BRIEF
Since only part of the material below is wanted, output exactly the lines from the one with "ATOM 62 C CA" up to and including the one with "ATOM 80 N N".

PROVIDED RECORDS
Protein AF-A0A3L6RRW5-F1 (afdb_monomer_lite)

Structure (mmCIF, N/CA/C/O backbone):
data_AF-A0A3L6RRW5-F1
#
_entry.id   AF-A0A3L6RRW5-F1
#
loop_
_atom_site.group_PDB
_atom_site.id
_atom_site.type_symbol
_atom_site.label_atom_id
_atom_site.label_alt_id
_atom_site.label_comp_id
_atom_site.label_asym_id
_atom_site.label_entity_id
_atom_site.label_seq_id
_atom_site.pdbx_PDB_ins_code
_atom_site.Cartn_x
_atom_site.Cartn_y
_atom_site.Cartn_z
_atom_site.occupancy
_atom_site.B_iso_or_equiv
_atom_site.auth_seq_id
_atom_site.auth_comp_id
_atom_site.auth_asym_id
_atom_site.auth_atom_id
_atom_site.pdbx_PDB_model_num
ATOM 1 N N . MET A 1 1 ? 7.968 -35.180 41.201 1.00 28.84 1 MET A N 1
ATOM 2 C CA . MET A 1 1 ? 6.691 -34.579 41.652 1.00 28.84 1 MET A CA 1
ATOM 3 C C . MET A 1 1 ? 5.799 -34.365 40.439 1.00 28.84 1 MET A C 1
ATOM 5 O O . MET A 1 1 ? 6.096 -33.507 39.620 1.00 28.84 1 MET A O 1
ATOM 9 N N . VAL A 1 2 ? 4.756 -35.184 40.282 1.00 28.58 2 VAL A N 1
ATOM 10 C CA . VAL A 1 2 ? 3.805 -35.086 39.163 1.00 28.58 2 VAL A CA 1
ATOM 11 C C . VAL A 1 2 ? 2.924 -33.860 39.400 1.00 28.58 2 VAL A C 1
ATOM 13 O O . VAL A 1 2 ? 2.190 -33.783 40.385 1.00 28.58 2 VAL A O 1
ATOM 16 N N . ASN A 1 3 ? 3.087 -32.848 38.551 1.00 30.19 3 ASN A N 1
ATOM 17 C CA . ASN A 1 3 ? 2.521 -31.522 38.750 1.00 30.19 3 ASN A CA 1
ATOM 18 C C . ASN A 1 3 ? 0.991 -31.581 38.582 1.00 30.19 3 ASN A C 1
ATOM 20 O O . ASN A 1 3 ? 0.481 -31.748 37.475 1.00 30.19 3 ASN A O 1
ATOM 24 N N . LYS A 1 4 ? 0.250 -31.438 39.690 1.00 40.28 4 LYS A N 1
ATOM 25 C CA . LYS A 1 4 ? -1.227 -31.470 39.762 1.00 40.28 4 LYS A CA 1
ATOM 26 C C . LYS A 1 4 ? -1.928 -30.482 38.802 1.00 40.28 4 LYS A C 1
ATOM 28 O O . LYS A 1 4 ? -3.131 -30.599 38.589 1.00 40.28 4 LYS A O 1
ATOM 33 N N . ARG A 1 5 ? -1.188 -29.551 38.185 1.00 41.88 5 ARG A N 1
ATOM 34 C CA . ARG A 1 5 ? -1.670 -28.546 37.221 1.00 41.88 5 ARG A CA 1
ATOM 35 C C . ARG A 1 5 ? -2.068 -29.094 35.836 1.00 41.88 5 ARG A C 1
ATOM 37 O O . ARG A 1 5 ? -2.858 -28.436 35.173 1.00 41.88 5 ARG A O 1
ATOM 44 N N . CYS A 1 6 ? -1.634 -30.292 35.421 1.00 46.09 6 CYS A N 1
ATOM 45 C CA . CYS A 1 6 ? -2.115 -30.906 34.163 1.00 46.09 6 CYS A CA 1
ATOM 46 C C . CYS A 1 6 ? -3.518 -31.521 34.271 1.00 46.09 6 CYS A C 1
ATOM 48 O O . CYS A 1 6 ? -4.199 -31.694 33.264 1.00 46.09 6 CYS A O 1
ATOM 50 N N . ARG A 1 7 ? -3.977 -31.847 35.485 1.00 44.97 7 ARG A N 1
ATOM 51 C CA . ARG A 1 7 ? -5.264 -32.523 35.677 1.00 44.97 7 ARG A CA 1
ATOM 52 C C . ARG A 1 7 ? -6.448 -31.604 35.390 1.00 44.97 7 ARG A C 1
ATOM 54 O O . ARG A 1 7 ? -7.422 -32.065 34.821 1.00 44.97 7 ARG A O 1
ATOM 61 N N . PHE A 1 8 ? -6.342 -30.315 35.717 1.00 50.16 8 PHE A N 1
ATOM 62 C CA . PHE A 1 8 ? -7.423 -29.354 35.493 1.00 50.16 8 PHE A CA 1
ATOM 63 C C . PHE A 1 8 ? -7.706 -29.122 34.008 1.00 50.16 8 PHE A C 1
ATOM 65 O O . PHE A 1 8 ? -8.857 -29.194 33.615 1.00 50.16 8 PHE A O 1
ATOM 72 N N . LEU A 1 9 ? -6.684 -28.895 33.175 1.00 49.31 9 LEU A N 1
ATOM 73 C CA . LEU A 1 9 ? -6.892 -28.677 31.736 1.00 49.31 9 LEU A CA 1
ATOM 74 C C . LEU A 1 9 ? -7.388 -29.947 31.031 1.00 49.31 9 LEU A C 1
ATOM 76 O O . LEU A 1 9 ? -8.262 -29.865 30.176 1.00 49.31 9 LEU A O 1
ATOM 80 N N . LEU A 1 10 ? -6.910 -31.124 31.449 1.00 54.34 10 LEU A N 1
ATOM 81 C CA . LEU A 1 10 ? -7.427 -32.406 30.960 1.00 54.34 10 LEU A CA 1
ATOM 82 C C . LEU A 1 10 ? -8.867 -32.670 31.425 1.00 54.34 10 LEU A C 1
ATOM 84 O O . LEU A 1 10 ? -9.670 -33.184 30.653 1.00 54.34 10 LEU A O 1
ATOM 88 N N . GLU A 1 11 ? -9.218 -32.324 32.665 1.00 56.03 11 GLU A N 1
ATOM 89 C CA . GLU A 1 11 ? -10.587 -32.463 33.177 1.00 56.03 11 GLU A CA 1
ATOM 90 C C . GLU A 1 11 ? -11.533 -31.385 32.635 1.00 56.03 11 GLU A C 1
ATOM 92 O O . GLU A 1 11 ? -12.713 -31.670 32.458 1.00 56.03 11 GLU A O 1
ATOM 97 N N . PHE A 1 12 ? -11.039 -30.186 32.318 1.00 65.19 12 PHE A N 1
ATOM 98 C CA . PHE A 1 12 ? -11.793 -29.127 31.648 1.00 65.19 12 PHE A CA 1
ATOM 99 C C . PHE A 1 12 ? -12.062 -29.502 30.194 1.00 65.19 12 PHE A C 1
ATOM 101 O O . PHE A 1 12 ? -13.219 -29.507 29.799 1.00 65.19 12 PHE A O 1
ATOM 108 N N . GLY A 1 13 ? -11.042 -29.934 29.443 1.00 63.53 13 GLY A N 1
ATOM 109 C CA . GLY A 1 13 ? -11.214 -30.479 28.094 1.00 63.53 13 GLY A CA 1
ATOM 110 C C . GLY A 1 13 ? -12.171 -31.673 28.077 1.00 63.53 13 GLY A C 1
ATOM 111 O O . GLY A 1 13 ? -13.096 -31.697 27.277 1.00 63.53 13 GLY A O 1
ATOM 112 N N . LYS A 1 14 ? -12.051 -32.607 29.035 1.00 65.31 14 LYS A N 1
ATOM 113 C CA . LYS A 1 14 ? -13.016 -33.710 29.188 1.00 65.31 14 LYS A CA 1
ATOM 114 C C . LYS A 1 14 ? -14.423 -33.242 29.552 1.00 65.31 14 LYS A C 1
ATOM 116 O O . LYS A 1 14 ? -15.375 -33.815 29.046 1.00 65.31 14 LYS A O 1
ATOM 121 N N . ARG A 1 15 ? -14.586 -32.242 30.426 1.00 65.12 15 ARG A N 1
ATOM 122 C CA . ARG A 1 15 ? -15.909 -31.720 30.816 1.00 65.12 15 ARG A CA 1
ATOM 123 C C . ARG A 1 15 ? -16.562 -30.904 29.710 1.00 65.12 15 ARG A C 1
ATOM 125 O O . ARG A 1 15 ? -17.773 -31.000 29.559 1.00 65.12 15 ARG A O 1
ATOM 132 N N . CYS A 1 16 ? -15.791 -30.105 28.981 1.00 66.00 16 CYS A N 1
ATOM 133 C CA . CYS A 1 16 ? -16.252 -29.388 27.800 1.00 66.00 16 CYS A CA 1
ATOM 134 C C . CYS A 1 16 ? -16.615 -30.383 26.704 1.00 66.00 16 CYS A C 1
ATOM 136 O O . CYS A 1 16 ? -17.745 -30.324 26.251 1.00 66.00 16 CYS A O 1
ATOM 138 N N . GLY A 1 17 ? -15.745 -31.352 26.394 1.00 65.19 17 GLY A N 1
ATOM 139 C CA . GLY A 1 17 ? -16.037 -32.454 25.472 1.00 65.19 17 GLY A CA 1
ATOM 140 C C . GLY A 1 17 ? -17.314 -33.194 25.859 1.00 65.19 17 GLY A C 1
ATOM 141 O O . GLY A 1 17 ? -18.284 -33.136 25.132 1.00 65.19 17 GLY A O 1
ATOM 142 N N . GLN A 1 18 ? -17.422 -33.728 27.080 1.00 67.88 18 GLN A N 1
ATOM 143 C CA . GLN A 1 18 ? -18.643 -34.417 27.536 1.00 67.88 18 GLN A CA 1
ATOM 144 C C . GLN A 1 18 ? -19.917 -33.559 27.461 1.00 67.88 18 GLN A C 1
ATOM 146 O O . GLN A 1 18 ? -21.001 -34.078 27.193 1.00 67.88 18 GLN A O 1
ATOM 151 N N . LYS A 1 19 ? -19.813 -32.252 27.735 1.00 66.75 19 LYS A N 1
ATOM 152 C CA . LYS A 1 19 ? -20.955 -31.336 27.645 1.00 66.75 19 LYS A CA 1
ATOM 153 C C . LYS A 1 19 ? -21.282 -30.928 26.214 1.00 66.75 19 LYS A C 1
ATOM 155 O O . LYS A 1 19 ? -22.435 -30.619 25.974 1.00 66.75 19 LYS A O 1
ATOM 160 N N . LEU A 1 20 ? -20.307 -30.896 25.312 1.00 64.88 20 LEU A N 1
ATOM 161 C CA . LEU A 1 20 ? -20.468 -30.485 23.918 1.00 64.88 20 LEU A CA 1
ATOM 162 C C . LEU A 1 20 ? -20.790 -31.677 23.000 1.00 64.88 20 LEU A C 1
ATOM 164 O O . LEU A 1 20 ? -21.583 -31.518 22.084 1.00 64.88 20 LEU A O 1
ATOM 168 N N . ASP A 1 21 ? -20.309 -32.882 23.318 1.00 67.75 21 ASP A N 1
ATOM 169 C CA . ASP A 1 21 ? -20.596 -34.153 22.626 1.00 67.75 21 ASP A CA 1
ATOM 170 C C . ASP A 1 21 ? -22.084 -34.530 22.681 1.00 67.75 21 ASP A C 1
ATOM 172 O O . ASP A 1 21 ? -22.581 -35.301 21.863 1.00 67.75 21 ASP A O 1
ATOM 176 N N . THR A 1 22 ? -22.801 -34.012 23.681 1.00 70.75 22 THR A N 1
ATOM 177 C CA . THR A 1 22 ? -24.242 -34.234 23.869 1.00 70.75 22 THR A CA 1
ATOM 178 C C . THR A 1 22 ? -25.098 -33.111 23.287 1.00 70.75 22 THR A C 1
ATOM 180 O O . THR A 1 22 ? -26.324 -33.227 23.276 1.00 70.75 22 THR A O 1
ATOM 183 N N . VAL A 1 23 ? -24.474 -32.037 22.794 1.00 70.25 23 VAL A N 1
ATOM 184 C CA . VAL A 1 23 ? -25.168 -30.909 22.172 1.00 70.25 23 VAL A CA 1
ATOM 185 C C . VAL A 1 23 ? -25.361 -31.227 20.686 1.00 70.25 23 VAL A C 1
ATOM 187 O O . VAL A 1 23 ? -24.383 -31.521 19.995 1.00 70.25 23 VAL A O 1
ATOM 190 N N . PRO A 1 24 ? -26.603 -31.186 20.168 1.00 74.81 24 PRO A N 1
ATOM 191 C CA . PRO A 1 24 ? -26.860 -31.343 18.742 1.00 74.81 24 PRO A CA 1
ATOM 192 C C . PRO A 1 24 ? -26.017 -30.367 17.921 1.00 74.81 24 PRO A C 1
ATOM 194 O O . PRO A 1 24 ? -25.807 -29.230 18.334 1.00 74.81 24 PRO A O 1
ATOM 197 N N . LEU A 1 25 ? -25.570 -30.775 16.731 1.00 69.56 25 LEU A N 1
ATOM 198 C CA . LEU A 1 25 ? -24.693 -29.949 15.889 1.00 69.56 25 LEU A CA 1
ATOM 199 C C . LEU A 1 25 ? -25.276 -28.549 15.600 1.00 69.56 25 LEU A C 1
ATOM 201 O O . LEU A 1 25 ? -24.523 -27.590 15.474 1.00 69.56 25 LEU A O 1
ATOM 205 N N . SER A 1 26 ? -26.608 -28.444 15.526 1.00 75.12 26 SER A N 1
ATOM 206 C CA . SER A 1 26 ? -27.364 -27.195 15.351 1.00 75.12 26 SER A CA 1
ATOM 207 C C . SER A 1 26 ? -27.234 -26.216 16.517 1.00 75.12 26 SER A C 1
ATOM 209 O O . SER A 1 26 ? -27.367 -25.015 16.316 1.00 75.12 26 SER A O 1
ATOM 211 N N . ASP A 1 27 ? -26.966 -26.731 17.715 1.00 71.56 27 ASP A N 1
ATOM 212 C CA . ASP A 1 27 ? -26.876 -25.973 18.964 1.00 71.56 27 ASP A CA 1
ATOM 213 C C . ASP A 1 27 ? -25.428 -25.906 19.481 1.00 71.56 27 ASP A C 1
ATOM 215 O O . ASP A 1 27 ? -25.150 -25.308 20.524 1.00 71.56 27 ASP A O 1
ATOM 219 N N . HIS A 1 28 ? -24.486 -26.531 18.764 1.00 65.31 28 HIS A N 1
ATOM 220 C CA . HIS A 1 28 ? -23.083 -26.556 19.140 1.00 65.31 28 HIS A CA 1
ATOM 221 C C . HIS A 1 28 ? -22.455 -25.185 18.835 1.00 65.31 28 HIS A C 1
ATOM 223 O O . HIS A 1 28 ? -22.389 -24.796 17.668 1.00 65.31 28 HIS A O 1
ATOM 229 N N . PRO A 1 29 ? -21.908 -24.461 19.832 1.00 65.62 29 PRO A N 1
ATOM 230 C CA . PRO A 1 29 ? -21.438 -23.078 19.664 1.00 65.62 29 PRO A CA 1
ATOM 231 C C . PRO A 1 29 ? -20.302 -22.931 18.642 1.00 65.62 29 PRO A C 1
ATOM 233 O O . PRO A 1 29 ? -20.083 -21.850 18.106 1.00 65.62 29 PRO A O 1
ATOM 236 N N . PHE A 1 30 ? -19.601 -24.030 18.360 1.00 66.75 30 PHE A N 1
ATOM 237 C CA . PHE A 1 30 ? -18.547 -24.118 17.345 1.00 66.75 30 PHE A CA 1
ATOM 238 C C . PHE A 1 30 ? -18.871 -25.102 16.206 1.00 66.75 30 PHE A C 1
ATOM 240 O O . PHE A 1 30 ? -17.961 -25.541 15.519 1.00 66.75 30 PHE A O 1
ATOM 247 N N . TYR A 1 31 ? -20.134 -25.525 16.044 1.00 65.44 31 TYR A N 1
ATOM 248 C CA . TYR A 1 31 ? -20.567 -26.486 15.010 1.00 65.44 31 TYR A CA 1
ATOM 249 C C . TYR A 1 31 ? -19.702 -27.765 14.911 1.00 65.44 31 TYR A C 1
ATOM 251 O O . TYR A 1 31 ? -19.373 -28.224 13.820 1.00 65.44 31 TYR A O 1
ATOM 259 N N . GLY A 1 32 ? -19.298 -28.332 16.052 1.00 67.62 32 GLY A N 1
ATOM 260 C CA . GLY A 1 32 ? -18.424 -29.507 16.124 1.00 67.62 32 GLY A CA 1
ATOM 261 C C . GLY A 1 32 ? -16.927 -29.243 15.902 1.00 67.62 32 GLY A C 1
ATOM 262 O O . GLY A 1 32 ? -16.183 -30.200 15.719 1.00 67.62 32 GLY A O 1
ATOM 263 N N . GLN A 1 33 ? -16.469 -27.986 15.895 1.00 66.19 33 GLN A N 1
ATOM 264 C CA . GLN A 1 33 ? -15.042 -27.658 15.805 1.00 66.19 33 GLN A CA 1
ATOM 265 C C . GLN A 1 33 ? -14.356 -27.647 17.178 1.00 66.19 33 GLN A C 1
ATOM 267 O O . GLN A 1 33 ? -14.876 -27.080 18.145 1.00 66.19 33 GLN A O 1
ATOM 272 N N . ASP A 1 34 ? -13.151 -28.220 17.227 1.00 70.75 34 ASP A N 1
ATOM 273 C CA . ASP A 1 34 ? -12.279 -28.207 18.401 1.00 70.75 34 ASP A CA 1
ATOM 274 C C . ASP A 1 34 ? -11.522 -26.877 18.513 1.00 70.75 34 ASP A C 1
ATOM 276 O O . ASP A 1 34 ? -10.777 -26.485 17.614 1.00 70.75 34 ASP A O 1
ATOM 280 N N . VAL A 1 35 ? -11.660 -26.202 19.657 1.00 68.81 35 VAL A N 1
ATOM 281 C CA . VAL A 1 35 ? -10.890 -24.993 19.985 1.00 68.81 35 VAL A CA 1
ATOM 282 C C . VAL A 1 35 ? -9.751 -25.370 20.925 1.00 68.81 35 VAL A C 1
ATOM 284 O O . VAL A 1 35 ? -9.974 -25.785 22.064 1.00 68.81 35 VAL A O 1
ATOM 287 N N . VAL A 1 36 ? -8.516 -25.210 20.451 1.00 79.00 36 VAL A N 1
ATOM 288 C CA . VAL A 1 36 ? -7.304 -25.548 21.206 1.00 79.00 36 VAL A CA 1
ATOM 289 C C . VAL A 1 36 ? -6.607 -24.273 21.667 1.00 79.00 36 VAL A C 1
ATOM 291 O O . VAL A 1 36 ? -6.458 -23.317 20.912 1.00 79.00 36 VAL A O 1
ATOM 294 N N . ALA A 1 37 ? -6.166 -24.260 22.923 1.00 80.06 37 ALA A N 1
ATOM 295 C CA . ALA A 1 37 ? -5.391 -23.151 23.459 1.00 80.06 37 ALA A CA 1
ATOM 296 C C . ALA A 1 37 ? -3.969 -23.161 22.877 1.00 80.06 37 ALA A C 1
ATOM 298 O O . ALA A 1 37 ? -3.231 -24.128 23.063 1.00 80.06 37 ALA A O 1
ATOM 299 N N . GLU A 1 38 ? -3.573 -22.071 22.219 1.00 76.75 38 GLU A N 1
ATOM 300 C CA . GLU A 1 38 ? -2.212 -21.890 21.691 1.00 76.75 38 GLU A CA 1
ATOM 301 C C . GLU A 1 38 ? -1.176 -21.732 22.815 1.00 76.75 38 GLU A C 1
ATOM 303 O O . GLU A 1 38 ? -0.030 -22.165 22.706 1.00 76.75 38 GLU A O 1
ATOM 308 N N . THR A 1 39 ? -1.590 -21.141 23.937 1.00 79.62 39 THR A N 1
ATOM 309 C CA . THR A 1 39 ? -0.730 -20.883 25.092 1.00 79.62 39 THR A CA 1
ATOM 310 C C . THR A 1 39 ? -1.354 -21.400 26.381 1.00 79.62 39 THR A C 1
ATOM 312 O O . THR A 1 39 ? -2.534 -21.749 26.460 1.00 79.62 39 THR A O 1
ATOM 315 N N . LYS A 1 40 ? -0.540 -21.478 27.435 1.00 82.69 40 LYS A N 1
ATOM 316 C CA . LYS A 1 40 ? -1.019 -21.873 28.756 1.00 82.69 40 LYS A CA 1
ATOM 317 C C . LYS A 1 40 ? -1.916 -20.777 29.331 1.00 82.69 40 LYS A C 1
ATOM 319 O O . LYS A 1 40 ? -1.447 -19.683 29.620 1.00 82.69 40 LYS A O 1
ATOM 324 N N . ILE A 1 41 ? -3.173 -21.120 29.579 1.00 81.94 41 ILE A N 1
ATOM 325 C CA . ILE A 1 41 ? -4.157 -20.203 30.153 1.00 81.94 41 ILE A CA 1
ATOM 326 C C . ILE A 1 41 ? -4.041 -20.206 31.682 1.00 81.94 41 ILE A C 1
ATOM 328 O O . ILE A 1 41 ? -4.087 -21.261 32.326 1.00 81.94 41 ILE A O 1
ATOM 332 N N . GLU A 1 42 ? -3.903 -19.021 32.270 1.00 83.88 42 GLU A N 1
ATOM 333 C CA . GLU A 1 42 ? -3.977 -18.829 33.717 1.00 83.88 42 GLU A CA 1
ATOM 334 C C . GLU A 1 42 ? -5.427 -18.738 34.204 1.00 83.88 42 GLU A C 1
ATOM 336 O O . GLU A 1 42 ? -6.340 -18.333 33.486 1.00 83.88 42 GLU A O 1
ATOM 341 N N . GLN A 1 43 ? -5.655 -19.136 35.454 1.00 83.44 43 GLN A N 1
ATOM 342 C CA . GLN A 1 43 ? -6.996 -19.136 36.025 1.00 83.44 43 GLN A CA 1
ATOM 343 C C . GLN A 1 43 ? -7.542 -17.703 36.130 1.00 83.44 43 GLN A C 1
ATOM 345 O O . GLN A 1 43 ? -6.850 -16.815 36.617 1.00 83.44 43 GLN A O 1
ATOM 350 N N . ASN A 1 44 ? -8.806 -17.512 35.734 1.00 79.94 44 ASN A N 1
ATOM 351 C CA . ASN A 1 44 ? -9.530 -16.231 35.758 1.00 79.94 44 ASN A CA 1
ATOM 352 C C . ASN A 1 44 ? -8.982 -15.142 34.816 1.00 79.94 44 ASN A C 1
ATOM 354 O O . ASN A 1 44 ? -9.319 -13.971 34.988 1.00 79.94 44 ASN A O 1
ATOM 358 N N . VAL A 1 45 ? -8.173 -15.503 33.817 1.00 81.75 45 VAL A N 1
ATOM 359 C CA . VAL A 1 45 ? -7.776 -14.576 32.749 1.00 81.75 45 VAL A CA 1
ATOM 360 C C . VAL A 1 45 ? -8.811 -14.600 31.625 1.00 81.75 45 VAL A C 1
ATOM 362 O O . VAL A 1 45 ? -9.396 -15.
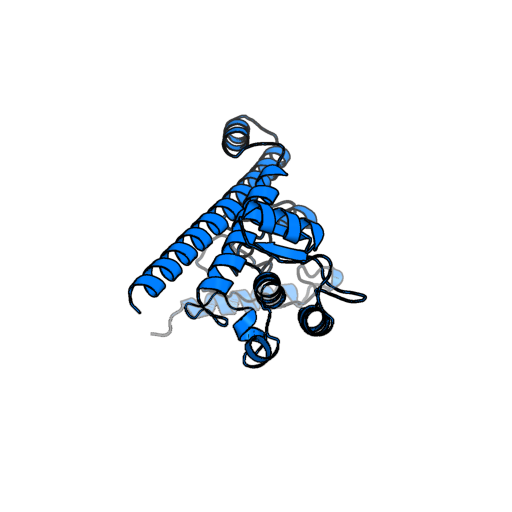644 31.328 1.00 81.75 45 VAL A O 1
ATOM 365 N N . ALA A 1 46 ? -9.054 -13.439 31.011 1.00 79.06 46 ALA A N 1
ATOM 366 C CA . ALA A 1 46 ? -9.909 -13.332 29.837 1.00 79.06 46 ALA A CA 1
ATOM 367 C C . ALA A 1 46 ? -9.358 -14.206 28.700 1.00 79.06 46 ALA A C 1
ATOM 369 O O . ALA A 1 46 ? -8.188 -14.101 28.335 1.00 79.06 46 ALA A O 1
ATOM 370 N N . LEU A 1 47 ? -10.211 -15.065 28.146 1.00 80.75 47 LEU A N 1
ATOM 371 C CA . LEU A 1 47 ? -9.866 -15.875 26.985 1.00 80.75 47 LEU A CA 1
ATOM 372 C C . LEU A 1 47 ? -9.997 -15.025 25.725 1.00 80.75 47 LEU A C 1
ATOM 374 O O . LEU A 1 47 ? -11.042 -14.418 25.495 1.00 80.75 47 LEU A O 1
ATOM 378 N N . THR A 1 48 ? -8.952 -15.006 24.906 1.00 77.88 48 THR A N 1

RESPONSE BOX
ATOM 62 C CA . PHE A 1 8 ? -7.423 -29.354 35.493 1.00 50.16 8 PHE A CA 1
ATOM 63 C C . PHE A 1 8 ? -7.706 -29.122 34.008 1.00 50.16 8 PHE A C 1
ATOM 65 O O . PHE A 1 8 ? -8.857 -29.194 33.615 1.00 50.16 8 PHE A O 1
ATOM 72 N N . LEU A 1 9 ? -6.684 -28.895 33.175 1.00 49.31 9 LEU A N 1
ATOM 73 C CA . LEU A 1 9 ? -6.892 -28.677 31.736 1.00 49.31 9 LEU A CA 1
ATOM 74 C C . LEU A 1 9 ? -7.388 -29.947 31.031 1.00 49.31 9 LEU A C 1
ATOM 76 O O . LEU A 1 9 ? -8.262 -29.865 30.176 1.00 49.31 9 LEU A O 1
ATOM 80 N N . LEU A 1 10 ? -6.910 -31.124 31.449 1.00 54.34 10 LEU A N 1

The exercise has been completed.